257		The possible values indicated by zoned are "none" for
258		regular block devices and "host-aware" or "host-managed"
259		for zoned block devices. The characteristics of
260		host-aware and host-managed zoned block devices are
261		described in the ZBC (Zoned Block Commands) and ZAC
262		(Zoned Device ATA Command Set) standards. These standards
263		also define the "drive-managed" zone model.

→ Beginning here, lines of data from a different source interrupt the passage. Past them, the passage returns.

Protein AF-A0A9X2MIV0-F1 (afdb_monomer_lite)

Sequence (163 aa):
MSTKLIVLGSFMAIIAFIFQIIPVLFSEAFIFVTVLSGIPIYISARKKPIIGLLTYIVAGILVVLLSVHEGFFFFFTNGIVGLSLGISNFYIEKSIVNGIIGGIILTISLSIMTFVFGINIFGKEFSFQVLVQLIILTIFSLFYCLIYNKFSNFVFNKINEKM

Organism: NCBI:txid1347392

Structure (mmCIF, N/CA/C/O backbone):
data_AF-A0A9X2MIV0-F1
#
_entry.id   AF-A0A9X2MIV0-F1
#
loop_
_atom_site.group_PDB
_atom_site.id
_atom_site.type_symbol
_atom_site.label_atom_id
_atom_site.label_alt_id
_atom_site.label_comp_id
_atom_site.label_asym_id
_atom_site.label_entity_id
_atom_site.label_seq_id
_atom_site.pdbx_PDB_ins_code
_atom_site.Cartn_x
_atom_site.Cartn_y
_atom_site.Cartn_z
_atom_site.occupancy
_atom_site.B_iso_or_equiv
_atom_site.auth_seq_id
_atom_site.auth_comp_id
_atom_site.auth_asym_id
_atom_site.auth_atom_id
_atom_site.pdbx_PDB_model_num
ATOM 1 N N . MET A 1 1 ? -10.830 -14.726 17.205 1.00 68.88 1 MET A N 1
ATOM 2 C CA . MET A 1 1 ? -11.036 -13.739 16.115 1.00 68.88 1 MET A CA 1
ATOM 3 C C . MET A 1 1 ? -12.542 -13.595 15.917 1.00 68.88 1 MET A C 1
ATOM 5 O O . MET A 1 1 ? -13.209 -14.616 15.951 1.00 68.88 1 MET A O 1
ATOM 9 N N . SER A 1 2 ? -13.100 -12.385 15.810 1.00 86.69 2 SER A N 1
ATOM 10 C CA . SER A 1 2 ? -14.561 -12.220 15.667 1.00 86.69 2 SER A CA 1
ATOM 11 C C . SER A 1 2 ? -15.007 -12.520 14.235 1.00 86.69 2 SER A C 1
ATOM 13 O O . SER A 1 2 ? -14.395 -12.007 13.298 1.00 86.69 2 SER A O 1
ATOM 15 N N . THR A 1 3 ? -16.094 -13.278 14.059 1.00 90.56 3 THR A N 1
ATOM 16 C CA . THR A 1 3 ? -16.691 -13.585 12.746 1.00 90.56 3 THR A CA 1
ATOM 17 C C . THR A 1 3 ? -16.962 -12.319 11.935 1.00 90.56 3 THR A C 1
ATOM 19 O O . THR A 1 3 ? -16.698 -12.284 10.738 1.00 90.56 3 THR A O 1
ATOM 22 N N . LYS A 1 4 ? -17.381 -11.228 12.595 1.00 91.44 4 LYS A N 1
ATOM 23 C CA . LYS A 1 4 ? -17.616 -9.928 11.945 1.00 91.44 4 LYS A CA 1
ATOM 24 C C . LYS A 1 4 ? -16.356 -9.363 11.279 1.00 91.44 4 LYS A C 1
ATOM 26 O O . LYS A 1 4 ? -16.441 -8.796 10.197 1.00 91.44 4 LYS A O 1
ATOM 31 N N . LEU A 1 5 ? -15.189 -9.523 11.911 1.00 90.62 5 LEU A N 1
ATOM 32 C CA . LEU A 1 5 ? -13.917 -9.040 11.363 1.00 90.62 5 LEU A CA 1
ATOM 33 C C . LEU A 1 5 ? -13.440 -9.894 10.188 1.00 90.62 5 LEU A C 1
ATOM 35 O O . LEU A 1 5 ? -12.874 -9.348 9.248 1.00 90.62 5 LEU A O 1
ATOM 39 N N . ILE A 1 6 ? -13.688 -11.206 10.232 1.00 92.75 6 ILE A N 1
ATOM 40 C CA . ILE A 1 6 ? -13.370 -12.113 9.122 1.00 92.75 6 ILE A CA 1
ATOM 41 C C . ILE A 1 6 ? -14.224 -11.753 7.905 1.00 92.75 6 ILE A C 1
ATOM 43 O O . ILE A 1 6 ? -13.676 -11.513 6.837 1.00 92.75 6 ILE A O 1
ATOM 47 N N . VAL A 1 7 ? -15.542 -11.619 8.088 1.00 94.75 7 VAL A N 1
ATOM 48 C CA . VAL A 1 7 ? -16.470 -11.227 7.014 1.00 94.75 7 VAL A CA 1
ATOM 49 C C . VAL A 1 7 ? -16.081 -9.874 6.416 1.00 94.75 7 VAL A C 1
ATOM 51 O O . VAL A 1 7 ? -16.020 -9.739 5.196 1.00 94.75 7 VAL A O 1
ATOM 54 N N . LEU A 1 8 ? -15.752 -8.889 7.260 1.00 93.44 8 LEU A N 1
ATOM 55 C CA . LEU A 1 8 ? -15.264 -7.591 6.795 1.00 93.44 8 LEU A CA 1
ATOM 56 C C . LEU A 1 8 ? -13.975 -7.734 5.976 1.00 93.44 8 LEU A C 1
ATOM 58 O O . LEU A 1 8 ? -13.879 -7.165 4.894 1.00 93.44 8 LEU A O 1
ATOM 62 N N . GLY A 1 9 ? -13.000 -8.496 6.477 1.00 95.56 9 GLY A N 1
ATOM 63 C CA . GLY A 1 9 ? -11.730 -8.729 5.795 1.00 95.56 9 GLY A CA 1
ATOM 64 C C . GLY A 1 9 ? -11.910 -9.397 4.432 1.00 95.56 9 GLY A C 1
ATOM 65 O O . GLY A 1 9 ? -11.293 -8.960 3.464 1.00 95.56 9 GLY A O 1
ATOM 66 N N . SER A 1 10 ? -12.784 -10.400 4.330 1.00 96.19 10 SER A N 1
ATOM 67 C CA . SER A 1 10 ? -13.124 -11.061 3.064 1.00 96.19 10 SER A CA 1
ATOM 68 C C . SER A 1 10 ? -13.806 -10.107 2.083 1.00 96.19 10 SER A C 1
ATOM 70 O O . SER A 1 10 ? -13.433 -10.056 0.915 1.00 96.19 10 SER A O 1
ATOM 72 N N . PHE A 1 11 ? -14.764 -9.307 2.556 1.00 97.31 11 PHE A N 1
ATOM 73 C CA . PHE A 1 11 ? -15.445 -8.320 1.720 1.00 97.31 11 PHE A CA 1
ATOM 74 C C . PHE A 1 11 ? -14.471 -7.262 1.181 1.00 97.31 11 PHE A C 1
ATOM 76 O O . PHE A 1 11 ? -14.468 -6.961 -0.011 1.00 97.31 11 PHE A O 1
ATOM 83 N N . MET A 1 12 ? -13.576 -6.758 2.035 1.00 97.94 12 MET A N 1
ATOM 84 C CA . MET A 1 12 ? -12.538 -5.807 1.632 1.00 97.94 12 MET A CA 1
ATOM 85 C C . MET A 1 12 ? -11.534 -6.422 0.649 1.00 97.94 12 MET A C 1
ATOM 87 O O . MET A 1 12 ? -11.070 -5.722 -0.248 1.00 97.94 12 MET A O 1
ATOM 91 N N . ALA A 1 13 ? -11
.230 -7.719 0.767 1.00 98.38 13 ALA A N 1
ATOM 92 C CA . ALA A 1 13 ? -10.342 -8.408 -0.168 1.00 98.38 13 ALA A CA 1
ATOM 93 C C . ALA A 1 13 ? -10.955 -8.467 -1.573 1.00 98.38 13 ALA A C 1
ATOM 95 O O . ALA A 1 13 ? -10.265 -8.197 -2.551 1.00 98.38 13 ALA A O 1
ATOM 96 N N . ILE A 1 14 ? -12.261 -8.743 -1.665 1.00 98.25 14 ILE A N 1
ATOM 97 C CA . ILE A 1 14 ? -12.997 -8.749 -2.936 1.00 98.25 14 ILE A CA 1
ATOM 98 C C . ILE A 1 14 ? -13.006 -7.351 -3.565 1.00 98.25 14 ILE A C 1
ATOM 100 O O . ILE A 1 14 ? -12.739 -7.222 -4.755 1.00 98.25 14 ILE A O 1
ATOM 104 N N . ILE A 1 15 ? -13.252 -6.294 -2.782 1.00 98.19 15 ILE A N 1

However,
264		since drive-managed zoned block devices do not support
265		zone commands, they will be treated as regular block
266		devices and zoned will report "none".
267
268What:		/sys/block/<disk>/queue/nr_zones
269Date:		November 2018
270Contact:	Damien Le Moal <damien.lemoal@wdc.com>
271Description:
272		nr_zones indicates the total number of zones of a zoned block
273		device ("host-aware" or "host-managed" zone model). For regular
274		block devices, the value is always 0.
275
276What:		/sys/block/<disk>/queue/max_active_zones
277Date:		July 2020
278Contact:	Niklas Cassel <niklas.cassel@wdc.com>
279Description:
280		For zoned block devices (zoned attribute indicating
281		"host-managed" or "host-aware"), the sum of zones belonging to
282		any of the zone states: EXPLICIT OPEN, IMPLICIT OPEN or CLOSED,
283		is limited by this value. If this value is 0, there is no limit.
284
285What:		/sys/block/<disk>/queue/max_open_zones
286Date:		July 2020
287Contact:	Niklas Cassel <niklas.cassel@wdc.com>
288Description:
289		For zoned block devices (zoned attribute indicating
290		"host-managed" or "host-aware"), the sum of zones belonging to
291		any of the zone states: EXPLICIT OPEN or IMPLICIT OPEN,
292		is limited by this value. If this value is 0, there is no limit.
293
294What:		/sys/block/<disk>/queue/chunk_sectors
295Date:		September 2016
296Contact:	Hannes Reinecke <hare@suse.com>
297Description:
298		chunk_sectors has different meaning depending on the type
299		of the disk. For a RAID device (dm-raid), chunk_sectors
300		indicates the size in 512B sectors of the RAID volume
301		stripe segment. For a zoned block device, either
302		host-aware or host-managed, chunk_sectors indicates the
303		size in 512B sectors of the zones of the device, with
304		the eventual exception of the last zone of the device
305		which may be smaller.
306
307What:		/sys/block/<disk>/queue/io_timeout
308Date:		November 2018
309Contact:	Weiping Zhang <zhangweiping@didiglobal.com>
310Description:
311		io_timeout is the request timeout in milliseconds. If a request
312		does not complete in this time then the block driver timeout
313		handler is invoked. That timeout handler can decide to retry
314		the request, to fail it or to start a device recovery strategy.